§ Assignment: In the records below, find the line with "ATOM 73 O O" and the line with "ATOM 105 C CA"; return exactly those lines and every line between them.

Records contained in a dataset

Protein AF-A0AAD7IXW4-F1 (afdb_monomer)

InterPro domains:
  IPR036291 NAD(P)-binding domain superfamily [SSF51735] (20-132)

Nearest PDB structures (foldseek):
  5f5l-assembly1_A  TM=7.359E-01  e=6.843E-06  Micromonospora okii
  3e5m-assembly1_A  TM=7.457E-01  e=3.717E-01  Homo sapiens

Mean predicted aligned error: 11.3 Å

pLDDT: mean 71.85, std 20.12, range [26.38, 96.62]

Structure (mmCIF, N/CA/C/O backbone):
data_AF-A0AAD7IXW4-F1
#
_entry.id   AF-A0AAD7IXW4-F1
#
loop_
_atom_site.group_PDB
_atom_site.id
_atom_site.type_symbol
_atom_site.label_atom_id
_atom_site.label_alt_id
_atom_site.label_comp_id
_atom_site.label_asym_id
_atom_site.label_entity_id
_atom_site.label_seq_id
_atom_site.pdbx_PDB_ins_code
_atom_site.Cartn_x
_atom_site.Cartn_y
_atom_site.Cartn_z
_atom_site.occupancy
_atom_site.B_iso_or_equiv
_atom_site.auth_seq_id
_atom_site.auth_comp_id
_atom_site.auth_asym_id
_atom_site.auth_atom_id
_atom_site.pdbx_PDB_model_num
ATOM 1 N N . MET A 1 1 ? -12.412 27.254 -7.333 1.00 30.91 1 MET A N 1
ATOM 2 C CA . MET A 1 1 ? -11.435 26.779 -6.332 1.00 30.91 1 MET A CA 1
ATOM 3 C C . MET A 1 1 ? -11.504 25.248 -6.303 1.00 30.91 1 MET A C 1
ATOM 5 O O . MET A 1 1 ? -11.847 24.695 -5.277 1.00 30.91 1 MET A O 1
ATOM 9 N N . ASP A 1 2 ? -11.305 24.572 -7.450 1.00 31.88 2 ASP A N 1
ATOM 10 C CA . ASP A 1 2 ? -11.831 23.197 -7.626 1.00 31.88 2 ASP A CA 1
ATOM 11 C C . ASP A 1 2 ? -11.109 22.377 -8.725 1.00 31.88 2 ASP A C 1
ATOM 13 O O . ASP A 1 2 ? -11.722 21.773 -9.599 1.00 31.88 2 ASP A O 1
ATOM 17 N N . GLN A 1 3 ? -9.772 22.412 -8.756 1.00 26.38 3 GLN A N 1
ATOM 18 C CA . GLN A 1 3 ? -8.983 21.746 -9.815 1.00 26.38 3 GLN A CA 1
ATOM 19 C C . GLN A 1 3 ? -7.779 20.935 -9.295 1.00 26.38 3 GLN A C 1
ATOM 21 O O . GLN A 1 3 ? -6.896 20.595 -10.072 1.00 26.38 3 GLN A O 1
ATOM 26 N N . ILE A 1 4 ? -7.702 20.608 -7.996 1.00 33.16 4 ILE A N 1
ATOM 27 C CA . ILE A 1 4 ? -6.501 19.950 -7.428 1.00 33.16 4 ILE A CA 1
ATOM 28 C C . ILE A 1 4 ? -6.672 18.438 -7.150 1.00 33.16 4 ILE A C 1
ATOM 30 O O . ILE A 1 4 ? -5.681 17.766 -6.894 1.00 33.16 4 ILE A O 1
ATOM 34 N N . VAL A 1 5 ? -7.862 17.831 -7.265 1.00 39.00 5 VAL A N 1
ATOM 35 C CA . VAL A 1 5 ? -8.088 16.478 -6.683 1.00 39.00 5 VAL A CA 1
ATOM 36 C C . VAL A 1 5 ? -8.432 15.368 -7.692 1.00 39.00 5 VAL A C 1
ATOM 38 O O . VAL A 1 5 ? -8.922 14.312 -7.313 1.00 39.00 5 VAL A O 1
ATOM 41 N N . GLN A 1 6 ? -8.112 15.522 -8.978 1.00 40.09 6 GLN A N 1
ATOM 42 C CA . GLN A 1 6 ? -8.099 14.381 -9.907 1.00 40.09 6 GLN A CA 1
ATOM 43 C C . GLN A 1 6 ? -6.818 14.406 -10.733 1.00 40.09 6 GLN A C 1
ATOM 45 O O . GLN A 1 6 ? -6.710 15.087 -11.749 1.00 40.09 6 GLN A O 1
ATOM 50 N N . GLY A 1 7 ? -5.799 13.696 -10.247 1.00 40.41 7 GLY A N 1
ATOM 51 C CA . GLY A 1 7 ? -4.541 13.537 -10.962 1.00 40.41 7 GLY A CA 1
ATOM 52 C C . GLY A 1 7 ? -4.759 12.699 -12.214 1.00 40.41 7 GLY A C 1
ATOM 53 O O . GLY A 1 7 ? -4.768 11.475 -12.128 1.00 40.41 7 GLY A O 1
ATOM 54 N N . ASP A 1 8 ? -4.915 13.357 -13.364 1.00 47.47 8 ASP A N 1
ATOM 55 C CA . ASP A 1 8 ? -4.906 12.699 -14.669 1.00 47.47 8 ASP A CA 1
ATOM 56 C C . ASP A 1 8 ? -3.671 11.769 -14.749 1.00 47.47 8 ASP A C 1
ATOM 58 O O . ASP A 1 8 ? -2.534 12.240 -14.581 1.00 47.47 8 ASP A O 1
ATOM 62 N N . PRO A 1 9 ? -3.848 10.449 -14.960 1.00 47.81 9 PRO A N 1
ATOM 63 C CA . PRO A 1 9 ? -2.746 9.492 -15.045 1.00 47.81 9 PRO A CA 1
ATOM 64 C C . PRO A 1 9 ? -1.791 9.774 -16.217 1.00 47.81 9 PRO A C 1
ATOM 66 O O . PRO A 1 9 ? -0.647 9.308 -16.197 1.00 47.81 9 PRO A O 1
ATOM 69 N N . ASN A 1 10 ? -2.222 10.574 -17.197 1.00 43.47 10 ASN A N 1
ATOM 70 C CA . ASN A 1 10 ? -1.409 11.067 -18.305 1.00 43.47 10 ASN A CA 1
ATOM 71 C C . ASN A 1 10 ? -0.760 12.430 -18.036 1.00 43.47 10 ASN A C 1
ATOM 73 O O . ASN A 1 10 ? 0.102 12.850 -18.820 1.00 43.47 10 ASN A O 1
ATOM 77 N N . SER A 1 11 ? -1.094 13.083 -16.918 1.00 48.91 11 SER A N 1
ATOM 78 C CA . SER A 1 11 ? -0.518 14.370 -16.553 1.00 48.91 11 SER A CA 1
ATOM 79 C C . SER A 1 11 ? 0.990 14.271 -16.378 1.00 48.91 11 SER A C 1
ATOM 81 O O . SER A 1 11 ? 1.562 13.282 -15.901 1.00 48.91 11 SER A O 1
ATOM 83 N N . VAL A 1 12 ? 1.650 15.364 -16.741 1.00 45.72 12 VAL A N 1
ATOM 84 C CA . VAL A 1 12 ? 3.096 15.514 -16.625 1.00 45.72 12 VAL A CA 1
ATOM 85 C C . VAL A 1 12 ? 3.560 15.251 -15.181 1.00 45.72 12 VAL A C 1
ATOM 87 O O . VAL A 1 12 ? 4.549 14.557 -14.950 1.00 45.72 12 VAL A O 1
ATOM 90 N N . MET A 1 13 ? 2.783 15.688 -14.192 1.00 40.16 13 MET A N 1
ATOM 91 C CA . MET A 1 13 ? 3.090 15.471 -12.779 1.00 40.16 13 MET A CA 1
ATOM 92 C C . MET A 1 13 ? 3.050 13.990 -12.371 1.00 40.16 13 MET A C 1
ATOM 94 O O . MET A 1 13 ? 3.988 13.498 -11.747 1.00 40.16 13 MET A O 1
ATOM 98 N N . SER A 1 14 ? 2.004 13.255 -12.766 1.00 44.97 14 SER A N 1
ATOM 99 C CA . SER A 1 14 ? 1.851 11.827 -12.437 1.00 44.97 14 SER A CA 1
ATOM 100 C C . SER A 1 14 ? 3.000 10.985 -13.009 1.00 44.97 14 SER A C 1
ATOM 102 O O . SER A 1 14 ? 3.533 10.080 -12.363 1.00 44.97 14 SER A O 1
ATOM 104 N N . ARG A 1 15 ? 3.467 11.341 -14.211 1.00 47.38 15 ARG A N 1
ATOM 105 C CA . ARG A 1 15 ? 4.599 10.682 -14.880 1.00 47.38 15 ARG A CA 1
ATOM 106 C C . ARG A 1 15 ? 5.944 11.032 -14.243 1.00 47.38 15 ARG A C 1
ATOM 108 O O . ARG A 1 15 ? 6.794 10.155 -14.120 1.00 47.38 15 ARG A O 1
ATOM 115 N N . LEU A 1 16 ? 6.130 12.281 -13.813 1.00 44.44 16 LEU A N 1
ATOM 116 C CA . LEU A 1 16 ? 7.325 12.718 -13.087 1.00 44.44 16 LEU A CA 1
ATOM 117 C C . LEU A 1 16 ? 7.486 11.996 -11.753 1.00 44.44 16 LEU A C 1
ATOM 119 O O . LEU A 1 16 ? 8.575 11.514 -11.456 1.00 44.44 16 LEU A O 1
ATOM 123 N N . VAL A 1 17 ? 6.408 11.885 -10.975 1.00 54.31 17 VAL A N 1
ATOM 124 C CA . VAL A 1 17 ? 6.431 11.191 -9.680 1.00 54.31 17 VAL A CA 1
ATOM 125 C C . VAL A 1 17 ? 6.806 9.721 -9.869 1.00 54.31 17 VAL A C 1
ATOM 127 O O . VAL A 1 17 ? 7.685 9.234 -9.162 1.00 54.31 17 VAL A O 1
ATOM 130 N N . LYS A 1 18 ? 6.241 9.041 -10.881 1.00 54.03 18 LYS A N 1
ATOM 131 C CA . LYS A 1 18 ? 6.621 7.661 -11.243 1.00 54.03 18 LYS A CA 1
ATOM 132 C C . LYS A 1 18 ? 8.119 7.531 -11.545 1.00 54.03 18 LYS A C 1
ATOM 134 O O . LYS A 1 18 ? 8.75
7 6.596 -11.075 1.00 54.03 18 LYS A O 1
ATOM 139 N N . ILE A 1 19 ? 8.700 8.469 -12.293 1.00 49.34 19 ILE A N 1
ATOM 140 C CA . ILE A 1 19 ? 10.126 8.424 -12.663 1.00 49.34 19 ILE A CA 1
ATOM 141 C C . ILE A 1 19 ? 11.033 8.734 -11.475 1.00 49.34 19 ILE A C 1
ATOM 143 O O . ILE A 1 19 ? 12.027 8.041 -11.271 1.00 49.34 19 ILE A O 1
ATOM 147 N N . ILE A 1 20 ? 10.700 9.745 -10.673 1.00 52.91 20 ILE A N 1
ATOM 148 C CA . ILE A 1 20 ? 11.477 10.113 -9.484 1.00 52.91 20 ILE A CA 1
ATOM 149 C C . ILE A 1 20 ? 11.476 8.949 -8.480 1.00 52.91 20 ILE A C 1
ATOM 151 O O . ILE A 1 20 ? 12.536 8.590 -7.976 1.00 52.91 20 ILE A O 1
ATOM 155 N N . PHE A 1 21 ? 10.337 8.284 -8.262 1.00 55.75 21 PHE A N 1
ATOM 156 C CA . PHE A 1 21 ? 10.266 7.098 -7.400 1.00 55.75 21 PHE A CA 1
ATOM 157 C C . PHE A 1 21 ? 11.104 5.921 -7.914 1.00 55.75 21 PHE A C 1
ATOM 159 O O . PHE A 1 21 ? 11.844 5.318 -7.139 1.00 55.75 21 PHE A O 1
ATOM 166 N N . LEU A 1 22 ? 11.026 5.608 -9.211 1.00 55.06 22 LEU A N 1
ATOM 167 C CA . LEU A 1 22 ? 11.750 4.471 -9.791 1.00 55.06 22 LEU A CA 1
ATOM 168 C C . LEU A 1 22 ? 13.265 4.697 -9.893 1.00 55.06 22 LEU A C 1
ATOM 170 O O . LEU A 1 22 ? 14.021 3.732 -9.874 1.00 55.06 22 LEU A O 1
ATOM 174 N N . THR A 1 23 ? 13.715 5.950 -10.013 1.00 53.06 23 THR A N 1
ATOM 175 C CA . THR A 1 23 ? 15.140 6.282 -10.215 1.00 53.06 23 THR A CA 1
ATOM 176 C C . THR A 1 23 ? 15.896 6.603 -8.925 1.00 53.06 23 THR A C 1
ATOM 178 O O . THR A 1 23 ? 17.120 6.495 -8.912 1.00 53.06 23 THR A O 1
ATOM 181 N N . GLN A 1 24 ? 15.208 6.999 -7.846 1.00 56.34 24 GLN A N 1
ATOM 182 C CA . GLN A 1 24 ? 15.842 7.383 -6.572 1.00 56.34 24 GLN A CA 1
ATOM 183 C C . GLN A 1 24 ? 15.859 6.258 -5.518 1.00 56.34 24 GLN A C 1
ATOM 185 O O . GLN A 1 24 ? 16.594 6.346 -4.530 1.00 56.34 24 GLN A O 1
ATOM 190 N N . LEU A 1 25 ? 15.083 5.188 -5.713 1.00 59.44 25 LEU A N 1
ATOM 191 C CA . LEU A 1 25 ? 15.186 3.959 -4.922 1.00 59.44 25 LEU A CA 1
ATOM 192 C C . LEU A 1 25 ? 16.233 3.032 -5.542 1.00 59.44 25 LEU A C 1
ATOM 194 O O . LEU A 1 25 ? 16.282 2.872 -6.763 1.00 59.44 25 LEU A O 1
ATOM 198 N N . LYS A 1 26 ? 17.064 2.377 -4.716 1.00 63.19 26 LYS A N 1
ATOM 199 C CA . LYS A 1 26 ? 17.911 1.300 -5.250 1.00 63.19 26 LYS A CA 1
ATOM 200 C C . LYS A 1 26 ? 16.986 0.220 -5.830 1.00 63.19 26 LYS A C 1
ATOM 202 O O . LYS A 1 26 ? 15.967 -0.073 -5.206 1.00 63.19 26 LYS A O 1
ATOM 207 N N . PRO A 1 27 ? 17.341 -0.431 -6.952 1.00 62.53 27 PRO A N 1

§ Answer for the task:
ATOM 73 O O . ASN A 1 10 ? 0.102 12.850 -18.820 1.00 43.47 10 ASN A O 1
ATOM 77 N N . SER A 1 11 ? -1.094 13.083 -16.918 1.00 48.91 11 SER A N 1
ATOM 78 C CA . SER A 1 11 ? -0.518 14.370 -16.553 1.00 48.91 11 SER A CA 1
ATOM 79 C C . SER A 1 11 ? 0.990 14.271 -16.378 1.00 48.91 11 SER A C 1
ATOM 81 O O . SER A 1 11 ? 1.562 13.282 -15.901 1.00 48.91 11 SER A O 1
ATOM 83 N N . VAL A 1 12 ? 1.650 15.364 -16.741 1.00 45.72 12 VAL A N 1
ATOM 84 C CA . VAL A 1 12 ? 3.096 15.514 -16.625 1.00 45.72 12 VAL A CA 1
ATOM 85 C C . VAL A 1 12 ? 3.560 15.251 -15.181 1.00 45.72 12 VAL A C 1
ATOM 87 O O . VAL A 1 12 ? 4.549 14.557 -14.950 1.00 45.72 12 VAL A O 1
ATOM 90 N N . MET A 1 13 ? 2.783 15.688 -14.192 1.00 40.16 13 MET A N 1
ATOM 91 C CA . MET A 1 13 ? 3.090 15.471 -12.779 1.00 40.16 13 MET A CA 1
ATOM 92 C C . MET A 1 13 ? 3.050 13.990 -12.371 1.00 40.16 13 MET A C 1
ATOM 94 O O . MET A 1 13 ? 3.988 13.498 -11.747 1.00 40.16 13 MET A O 1
ATOM 98 N N . SER A 1 14 ? 2.004 13.255 -12.766 1.00 44.97 14 SER A N 1
ATOM 99 C CA . SER A 1 14 ? 1.851 11.827 -12.437 1.00 44.97 14 SER A CA 1
ATOM 100 C C . SER A 1 14 ? 3.000 10.985 -13.009 1.00 44.97 14 SER A C 1
ATOM 102 O O . SER A 1 14 ? 3.533 10.080 -12.363 1.00 44.97 14 SER A O 1
ATOM 104 N N . ARG A 1 15 ? 3.467 11.341 -14.211 1.00 47.38 15 ARG A N 1
ATOM 105 C CA . ARG A 1 15 ? 4.599 10.682 -14.880 1.00 47.38 15 ARG A CA 1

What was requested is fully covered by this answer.